RECORDS TO USE:
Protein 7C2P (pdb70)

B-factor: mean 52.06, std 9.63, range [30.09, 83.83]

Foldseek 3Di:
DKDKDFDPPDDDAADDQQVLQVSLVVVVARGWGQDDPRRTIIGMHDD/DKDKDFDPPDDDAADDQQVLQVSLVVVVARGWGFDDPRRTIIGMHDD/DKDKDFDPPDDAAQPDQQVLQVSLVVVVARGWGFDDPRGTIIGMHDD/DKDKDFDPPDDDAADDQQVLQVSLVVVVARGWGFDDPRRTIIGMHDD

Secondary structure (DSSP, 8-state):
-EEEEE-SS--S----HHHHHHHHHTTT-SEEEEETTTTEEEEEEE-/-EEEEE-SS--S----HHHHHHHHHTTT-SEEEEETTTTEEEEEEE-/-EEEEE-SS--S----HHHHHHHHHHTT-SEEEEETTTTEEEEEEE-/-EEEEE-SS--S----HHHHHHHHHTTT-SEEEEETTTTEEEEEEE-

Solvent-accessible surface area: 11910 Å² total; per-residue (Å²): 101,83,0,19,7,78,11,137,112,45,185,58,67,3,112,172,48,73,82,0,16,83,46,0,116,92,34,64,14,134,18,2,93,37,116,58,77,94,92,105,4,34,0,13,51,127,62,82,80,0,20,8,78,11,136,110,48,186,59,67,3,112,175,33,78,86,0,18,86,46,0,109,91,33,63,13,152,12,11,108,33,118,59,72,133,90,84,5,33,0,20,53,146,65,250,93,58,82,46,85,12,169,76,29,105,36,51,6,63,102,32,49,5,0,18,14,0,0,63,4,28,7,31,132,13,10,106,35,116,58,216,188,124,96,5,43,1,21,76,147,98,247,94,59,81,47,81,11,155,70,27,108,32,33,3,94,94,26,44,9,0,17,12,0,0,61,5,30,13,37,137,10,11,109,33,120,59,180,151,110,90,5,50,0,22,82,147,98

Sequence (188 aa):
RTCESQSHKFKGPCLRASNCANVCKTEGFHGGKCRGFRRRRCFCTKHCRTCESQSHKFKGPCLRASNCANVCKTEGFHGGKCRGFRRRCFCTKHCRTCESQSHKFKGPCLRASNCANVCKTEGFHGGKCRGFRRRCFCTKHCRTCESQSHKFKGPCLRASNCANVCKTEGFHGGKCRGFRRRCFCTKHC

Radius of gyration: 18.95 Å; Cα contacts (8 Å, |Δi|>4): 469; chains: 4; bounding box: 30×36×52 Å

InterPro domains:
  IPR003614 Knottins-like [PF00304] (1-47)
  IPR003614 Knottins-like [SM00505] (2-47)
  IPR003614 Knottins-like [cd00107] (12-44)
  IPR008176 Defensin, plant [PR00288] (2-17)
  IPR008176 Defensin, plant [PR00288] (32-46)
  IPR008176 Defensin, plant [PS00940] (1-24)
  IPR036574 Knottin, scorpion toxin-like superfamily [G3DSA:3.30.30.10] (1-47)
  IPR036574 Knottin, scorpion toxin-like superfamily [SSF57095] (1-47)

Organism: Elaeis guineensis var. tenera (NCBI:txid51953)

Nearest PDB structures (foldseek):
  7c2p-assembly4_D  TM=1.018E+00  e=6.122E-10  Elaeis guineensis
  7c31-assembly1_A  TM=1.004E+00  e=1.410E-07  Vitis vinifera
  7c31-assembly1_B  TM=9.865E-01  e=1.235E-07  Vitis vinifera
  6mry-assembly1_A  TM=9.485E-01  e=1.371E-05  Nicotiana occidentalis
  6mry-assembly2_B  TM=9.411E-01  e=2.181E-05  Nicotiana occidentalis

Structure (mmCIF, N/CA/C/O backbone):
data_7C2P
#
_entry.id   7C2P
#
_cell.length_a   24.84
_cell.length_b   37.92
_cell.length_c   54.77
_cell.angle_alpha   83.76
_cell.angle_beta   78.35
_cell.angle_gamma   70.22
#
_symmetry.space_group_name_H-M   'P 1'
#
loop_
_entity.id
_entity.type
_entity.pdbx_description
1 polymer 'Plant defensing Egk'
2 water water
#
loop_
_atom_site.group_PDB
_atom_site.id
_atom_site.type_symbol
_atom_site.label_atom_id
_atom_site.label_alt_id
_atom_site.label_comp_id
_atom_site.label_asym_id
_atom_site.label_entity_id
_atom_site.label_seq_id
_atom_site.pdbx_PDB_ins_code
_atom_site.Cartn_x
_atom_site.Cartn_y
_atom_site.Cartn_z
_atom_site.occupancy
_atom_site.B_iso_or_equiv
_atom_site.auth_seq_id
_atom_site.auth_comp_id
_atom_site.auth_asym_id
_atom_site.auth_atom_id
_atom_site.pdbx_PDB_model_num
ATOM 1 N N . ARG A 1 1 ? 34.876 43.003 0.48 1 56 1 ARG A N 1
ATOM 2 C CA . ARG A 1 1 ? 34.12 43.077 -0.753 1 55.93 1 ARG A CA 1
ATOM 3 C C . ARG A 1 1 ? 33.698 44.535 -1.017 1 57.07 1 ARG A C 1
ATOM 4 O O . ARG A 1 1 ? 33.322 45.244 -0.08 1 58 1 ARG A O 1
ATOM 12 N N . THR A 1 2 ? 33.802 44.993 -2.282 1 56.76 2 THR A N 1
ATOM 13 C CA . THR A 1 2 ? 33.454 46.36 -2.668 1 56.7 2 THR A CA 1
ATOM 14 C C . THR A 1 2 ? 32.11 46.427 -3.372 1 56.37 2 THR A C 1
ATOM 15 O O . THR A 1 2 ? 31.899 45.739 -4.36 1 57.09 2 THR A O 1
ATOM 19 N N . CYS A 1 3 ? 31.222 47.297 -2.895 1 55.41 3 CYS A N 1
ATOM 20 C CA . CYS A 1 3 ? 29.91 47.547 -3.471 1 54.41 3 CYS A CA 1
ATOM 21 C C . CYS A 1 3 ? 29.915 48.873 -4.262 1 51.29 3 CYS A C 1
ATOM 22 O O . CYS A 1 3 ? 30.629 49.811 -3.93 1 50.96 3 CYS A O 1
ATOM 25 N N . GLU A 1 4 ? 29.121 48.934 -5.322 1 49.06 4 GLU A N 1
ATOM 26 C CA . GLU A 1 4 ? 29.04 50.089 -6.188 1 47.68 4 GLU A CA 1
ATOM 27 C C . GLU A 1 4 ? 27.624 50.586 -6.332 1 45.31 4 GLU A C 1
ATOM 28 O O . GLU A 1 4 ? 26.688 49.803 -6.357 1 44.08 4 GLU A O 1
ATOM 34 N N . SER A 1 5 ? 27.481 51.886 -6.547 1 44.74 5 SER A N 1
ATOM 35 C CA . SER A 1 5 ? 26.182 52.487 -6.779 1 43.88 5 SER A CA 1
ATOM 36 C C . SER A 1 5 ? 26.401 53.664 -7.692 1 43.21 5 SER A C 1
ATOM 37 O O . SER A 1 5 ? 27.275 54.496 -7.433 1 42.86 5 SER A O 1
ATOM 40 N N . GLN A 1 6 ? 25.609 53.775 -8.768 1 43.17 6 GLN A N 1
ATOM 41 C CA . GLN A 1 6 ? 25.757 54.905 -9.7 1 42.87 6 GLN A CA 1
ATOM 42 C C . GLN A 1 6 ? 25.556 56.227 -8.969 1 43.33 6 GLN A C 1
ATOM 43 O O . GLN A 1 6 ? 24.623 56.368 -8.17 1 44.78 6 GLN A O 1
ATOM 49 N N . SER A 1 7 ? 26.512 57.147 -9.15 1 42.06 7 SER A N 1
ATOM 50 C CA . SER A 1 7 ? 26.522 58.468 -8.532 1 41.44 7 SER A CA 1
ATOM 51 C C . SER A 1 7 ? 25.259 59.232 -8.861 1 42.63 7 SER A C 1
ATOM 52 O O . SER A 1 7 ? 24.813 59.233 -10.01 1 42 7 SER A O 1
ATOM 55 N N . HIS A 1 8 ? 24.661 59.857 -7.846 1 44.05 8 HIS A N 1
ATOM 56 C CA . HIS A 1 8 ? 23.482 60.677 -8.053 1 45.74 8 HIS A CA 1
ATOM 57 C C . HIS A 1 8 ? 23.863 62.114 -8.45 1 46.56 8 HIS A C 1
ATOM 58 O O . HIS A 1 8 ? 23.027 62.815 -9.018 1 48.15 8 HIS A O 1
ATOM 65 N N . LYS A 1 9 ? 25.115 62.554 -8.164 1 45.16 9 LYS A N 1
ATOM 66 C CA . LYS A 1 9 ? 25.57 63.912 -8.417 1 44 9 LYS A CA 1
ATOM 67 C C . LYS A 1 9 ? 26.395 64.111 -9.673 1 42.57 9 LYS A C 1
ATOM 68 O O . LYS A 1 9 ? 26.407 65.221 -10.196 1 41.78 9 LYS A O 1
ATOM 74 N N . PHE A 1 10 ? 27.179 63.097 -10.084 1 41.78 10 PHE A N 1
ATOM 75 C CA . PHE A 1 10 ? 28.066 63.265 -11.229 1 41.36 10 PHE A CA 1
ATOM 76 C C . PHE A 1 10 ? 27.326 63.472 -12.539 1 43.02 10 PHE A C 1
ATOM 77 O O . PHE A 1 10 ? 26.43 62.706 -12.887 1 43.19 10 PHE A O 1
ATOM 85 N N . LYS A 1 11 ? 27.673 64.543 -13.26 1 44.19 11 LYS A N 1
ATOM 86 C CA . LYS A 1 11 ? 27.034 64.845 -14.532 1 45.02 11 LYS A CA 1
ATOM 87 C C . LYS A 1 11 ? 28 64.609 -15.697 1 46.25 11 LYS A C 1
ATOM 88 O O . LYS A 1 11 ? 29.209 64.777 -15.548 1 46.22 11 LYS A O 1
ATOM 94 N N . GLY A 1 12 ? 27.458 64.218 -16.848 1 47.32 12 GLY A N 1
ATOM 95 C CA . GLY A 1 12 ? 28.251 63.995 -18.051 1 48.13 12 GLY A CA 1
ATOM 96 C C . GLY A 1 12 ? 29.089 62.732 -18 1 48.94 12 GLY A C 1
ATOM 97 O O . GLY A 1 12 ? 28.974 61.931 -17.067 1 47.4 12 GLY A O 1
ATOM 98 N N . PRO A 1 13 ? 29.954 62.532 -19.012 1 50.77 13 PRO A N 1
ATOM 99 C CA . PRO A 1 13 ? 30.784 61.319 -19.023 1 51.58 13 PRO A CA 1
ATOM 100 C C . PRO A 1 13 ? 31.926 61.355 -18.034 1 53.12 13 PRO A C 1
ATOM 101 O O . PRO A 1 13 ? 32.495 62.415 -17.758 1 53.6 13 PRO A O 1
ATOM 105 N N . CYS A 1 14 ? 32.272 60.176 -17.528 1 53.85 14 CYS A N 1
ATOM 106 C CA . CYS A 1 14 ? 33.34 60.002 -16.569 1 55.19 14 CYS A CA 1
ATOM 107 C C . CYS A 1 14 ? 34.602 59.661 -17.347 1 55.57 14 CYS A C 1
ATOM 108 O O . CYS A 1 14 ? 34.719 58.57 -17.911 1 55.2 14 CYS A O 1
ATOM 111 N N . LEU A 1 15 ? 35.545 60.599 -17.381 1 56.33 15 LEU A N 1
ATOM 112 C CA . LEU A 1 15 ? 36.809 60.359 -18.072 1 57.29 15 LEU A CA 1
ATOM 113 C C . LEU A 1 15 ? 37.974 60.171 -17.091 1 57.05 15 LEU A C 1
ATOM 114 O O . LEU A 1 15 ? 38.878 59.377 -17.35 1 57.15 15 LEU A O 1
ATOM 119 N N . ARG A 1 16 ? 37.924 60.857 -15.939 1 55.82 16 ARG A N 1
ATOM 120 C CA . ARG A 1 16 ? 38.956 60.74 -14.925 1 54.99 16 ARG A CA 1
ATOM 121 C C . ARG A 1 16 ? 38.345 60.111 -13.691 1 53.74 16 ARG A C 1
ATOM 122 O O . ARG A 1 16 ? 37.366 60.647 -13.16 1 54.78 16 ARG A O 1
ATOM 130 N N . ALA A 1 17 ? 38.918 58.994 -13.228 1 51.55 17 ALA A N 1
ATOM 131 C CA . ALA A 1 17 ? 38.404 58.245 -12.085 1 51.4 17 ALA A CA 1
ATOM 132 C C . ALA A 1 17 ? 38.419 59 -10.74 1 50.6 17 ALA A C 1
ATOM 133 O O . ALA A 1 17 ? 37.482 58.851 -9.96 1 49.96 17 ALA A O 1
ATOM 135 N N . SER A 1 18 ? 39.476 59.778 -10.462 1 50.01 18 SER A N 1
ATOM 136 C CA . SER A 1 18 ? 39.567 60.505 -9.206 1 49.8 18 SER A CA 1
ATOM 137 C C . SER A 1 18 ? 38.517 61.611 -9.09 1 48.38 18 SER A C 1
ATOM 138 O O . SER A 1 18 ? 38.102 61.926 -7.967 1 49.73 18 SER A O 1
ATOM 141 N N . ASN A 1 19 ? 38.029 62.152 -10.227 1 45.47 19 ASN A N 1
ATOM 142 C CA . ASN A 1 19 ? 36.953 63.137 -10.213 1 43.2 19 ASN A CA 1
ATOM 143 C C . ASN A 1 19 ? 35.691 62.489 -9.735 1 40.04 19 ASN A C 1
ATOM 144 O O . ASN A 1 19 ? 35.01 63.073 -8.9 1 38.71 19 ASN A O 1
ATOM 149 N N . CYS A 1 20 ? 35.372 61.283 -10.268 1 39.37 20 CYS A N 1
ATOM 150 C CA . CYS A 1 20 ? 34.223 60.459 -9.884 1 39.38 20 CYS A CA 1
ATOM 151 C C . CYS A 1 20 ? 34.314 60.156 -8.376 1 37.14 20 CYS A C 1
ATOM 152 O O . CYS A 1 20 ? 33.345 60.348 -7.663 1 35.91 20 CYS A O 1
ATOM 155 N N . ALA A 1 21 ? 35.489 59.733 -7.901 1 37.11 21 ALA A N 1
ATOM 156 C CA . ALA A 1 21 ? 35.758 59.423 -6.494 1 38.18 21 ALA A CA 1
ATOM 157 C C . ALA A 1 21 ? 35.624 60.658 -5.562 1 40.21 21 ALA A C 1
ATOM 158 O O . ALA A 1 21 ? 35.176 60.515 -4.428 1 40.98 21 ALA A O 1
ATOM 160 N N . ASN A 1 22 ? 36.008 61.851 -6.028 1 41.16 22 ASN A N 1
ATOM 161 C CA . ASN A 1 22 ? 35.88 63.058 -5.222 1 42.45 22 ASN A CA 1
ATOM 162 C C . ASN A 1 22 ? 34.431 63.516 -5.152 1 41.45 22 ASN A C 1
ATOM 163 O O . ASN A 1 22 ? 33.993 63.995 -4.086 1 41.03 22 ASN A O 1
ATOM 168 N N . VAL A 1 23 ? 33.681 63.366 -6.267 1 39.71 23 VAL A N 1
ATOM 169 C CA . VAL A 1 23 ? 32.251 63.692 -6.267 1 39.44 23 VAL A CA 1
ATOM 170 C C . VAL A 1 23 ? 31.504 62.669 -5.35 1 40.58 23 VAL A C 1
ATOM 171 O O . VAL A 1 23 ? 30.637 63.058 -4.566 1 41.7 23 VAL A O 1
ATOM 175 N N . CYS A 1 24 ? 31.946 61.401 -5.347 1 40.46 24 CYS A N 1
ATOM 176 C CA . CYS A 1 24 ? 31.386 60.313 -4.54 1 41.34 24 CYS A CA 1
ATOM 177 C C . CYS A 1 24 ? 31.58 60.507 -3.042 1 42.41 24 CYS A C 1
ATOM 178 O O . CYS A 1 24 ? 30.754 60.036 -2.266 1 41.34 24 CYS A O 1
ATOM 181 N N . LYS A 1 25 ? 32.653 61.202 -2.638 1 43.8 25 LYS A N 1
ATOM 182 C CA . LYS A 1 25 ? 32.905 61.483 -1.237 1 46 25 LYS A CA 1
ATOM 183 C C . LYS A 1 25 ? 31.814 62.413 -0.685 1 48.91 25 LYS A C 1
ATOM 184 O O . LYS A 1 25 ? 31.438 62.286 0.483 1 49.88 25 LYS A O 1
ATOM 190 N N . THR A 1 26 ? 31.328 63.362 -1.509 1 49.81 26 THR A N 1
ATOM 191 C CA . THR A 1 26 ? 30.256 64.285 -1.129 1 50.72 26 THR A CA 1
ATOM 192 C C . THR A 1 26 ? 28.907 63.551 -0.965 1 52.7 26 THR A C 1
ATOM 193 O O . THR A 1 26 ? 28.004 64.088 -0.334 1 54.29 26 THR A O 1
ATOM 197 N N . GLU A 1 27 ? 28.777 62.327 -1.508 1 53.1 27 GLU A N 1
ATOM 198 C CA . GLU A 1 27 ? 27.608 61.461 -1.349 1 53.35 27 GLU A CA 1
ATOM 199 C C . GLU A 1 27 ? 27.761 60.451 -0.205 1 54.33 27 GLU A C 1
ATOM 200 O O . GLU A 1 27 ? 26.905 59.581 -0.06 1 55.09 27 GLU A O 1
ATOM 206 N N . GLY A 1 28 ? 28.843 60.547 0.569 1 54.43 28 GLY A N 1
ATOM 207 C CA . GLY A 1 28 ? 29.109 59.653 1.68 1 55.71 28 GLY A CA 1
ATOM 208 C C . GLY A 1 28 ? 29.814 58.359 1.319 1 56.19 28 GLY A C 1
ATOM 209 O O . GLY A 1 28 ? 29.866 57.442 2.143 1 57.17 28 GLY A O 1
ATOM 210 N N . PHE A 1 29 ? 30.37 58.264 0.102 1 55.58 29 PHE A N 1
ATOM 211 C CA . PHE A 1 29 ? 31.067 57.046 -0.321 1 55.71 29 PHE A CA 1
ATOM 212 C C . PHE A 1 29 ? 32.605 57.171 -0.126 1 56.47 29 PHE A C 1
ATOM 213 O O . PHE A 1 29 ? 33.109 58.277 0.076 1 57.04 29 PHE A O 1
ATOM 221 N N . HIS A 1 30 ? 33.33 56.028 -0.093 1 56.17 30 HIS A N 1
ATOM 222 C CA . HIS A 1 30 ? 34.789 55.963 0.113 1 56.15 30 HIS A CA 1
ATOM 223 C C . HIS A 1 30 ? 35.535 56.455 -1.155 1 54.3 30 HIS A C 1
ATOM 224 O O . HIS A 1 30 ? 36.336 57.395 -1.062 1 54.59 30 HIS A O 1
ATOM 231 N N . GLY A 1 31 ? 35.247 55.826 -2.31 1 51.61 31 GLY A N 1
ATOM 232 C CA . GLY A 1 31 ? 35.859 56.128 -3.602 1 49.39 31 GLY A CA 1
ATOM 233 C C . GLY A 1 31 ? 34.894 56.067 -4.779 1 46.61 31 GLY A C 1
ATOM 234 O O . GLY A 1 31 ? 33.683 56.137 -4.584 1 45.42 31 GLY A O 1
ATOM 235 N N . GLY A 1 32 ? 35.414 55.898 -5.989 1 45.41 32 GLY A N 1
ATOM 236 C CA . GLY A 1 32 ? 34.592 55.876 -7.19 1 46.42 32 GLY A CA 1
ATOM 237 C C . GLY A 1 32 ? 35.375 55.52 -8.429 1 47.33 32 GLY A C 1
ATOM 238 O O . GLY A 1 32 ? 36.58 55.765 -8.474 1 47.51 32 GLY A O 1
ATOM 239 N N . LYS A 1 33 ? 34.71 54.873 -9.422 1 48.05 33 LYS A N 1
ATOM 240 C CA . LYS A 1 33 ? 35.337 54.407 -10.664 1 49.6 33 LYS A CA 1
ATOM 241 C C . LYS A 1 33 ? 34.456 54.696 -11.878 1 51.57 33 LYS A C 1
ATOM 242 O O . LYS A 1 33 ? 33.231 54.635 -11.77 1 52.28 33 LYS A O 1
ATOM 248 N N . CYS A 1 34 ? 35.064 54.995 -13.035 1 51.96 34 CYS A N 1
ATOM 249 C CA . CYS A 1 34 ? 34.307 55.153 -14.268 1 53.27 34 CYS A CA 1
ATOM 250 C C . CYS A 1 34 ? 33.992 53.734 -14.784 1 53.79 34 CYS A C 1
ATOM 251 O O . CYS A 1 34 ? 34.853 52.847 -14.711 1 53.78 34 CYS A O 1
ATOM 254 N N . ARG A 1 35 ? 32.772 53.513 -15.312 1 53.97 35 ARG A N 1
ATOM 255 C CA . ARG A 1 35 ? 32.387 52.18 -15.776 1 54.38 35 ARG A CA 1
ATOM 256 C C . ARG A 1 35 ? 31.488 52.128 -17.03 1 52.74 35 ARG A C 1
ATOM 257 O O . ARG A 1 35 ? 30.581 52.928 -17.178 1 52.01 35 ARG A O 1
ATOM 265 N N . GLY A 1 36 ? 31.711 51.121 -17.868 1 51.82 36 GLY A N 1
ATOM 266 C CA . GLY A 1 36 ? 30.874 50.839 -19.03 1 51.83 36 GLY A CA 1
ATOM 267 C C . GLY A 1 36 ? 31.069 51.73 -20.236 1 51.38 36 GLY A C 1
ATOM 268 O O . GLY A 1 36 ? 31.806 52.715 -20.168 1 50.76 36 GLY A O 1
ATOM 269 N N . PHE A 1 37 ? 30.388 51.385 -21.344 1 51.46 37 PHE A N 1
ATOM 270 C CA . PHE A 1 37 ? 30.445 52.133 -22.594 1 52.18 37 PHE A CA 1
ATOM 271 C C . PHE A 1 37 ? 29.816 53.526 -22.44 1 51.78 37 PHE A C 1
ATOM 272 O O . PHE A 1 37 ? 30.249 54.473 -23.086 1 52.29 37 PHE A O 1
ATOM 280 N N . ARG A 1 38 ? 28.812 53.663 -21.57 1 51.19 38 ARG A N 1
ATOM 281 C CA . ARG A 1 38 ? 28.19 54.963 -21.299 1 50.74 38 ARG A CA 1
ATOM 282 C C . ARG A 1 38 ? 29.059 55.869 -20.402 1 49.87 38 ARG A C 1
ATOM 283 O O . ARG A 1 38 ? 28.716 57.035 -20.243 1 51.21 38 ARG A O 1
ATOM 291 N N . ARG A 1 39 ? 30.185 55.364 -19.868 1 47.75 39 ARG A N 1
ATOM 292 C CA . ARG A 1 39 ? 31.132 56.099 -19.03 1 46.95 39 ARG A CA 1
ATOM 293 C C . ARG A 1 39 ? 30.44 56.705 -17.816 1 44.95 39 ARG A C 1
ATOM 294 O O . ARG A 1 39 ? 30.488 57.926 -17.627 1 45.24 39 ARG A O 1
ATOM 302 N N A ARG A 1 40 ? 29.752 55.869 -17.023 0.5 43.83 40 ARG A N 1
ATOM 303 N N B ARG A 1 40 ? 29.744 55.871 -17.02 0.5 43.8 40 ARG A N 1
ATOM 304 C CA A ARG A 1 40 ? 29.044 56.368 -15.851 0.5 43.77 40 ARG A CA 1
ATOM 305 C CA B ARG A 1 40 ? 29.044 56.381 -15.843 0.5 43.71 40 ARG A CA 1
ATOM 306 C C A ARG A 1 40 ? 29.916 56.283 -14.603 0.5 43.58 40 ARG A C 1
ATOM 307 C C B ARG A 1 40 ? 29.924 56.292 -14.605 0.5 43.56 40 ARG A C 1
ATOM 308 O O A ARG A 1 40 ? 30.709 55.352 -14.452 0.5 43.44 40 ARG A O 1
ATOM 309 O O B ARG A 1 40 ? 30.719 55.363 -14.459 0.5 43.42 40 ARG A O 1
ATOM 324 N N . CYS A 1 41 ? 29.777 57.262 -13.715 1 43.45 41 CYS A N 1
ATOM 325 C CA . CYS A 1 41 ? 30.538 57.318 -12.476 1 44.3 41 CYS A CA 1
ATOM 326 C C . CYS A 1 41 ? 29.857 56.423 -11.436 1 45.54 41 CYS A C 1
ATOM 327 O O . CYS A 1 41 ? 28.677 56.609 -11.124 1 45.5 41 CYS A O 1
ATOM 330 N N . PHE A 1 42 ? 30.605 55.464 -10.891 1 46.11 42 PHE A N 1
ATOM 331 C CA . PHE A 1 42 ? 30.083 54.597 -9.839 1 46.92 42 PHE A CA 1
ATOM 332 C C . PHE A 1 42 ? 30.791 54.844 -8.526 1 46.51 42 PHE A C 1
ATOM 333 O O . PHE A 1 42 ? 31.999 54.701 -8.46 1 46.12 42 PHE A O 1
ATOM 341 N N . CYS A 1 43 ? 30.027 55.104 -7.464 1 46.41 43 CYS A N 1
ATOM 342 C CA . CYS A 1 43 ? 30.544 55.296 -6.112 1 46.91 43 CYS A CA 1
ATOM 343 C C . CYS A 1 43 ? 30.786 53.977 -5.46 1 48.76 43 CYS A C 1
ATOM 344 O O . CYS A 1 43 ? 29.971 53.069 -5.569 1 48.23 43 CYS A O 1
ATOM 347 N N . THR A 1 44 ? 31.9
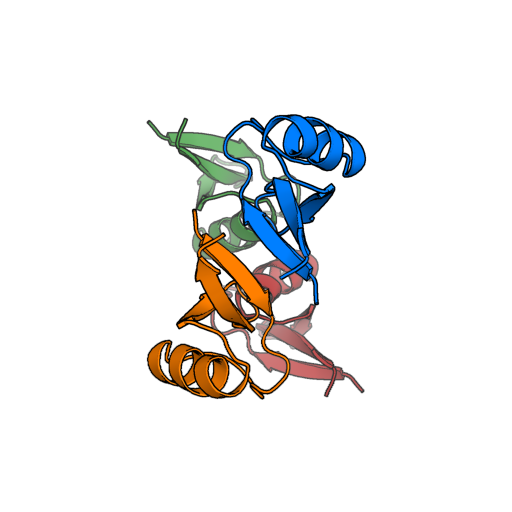26 53.846 -4.817 1 50.08 44 THR A N 1
ATOM 348 C CA . THR A 1 44 ? 32.314 52.616 -4.17 1 51.97 44 THR A CA 1
ATOM 349 C C . THR A 1 44 ? 32.427 52.734 -2.682 1 54.72 44 THR A C 1
ATOM 350 O O . THR A 1 44 ? 32.814 53.784 -2.17 1 54.69 44 THR A O 1
ATOM 354 N N . LYS A 1 45 ? 32.175 51.615 -1.998 1 57.19 45 LYS A N 1
ATOM 355 C CA . LYS A 1 45 ? 32.345 51.478 -0.559 1 60.28 45 LYS A CA 1
ATOM 356 C C . LYS A 1 45 ? 32.258 50.015 -0.131 1 62.65 45 LYS A C 1
ATOM 357 O O . LYS A 1 45 ? 31.777 49.188 -0.888 1 62.49 45 LYS A O 1
ATOM 363 N N . HIS A 1 46 ? 32.71 49.697 1.082 1 64.42 46 HIS A N 1
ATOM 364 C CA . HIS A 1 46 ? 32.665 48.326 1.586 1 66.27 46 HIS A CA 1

TASK:
Beginning at the line above with "2 water water" and finishing at the line with "ATOM 51 C C", return each line exactly and return nothing else.

ANSWER TO THIS TASK:
2 water water
#
loop_
_atom_site.group_PDB
_atom_site.id
_atom_site.type_symbol
_atom_site.label_atom_id
_atom_site.label_alt_id
_atom_site.label_comp_id
_atom_site.label_asym_id
_atom_site.label_entity_id
_atom_site.label_seq_id
_atom_site.pdbx_PDB_ins_code
_atom_site.Cartn_x
_atom_site.Cartn_y
_atom_site.Cartn_z
_atom_site.occupancy
_atom_site.B_iso_or_equiv
_atom_site.auth_seq_id
_atom_site.auth_comp_id
_atom_site.auth_asym_id
_atom_site.auth_atom_id
_atom_site.pdbx_PDB_model_num
ATOM 1 N N . ARG A 1 1 ? 34.876 43.003 0.48 1 56 1 ARG A N 1
ATOM 2 C CA . ARG A 1 1 ? 34.12 43.077 -0.753 1 55.93 1 ARG A CA 1
ATOM 3 C C . ARG A 1 1 ? 33.698 44.535 -1.017 1 57.07 1 ARG A C 1
ATOM 4 O O . ARG A 1 1 ? 33.322 45.244 -0.08 1 58 1 ARG A O 1
ATOM 12 N N . THR A 1 2 ? 33.802 44.993 -2.282 1 56.76 2 THR A N 1
ATOM 13 C CA . THR A 1 2 ? 33.454 46.36 -2.668 1 56.7 2 THR A CA 1
ATOM 14 C C . THR A 1 2 ? 32.11 46.427 -3.372 1 56.37 2 THR A C 1
ATOM 15 O O . THR A 1 2 ? 31.899 45.739 -4.36 1 57.09 2 THR A O 1
ATOM 19 N N . CYS A 1 3 ? 31.222 47.297 -2.895 1 55.41 3 CYS A N 1
ATOM 20 C CA . CYS A 1 3 ? 29.91 47.547 -3.471 1 54.41 3 CYS A CA 1
ATOM 21 C C . CYS A 1 3 ? 29.915 48.873 -4.262 1 51.29 3 CYS A C 1
ATOM 22 O O . CYS A 1 3 ? 30.629 49.811 -3.93 1 50.96 3 CYS A O 1
ATOM 25 N N . GLU A 1 4 ? 29.121 48.934 -5.322 1 49.06 4 GLU A N 1
ATOM 26 C CA . GLU A 1 4 ? 29.04 50.089 -6.188 1 47.68 4 GLU A CA 1
ATOM 27 C C . GLU A 1 4 ? 27.624 50.586 -6.332 1 45.31 4 GLU A C 1
ATOM 28 O O . GLU A 1 4 ? 26.688 49.803 -6.357 1 44.08 4 GLU A O 1
ATOM 34 N N . SER A 1 5 ? 27.481 51.886 -6.547 1 44.74 5 SER A N 1
ATOM 35 C CA . SER A 1 5 ? 26.182 52.487 -6.779 1 43.88 5 SER A CA 1
ATOM 36 C C . SER A 1 5 ? 26.401 53.664 -7.692 1 43.21 5 SER A C 1
ATOM 37 O O . SER A 1 5 ? 27.275 54.496 -7.433 1 42.86 5 SER A O 1
ATOM 40 N N . GLN A 1 6 ? 25.609 53.775 -8.768 1 43.17 6 GLN A N 1
ATOM 41 C CA . GLN A 1 6 ? 25.757 54.905 -9.7 1 42.87 6 GLN A CA 1
ATOM 42 C C . GLN A 1 6 ? 25.556 56.227 -8.969 1 43.33 6 GLN A C 1
ATOM 43 O O . GLN A 1 6 ? 24.623 56.368 -8.17 1 44.78 6 GLN A O 1
ATOM 49 N N . SER A 1 7 ? 26.512 57.147 -9.15 1 42.06 7 SER A N 1
ATOM 50 C CA . SER A 1 7 ? 26.522 58.468 -8.532 1 41.44 7 SER A CA 1
ATOM 51 C C . SER A 1 7 ? 25.259 59.232 -8.861 1 42.63 7 SER A C 1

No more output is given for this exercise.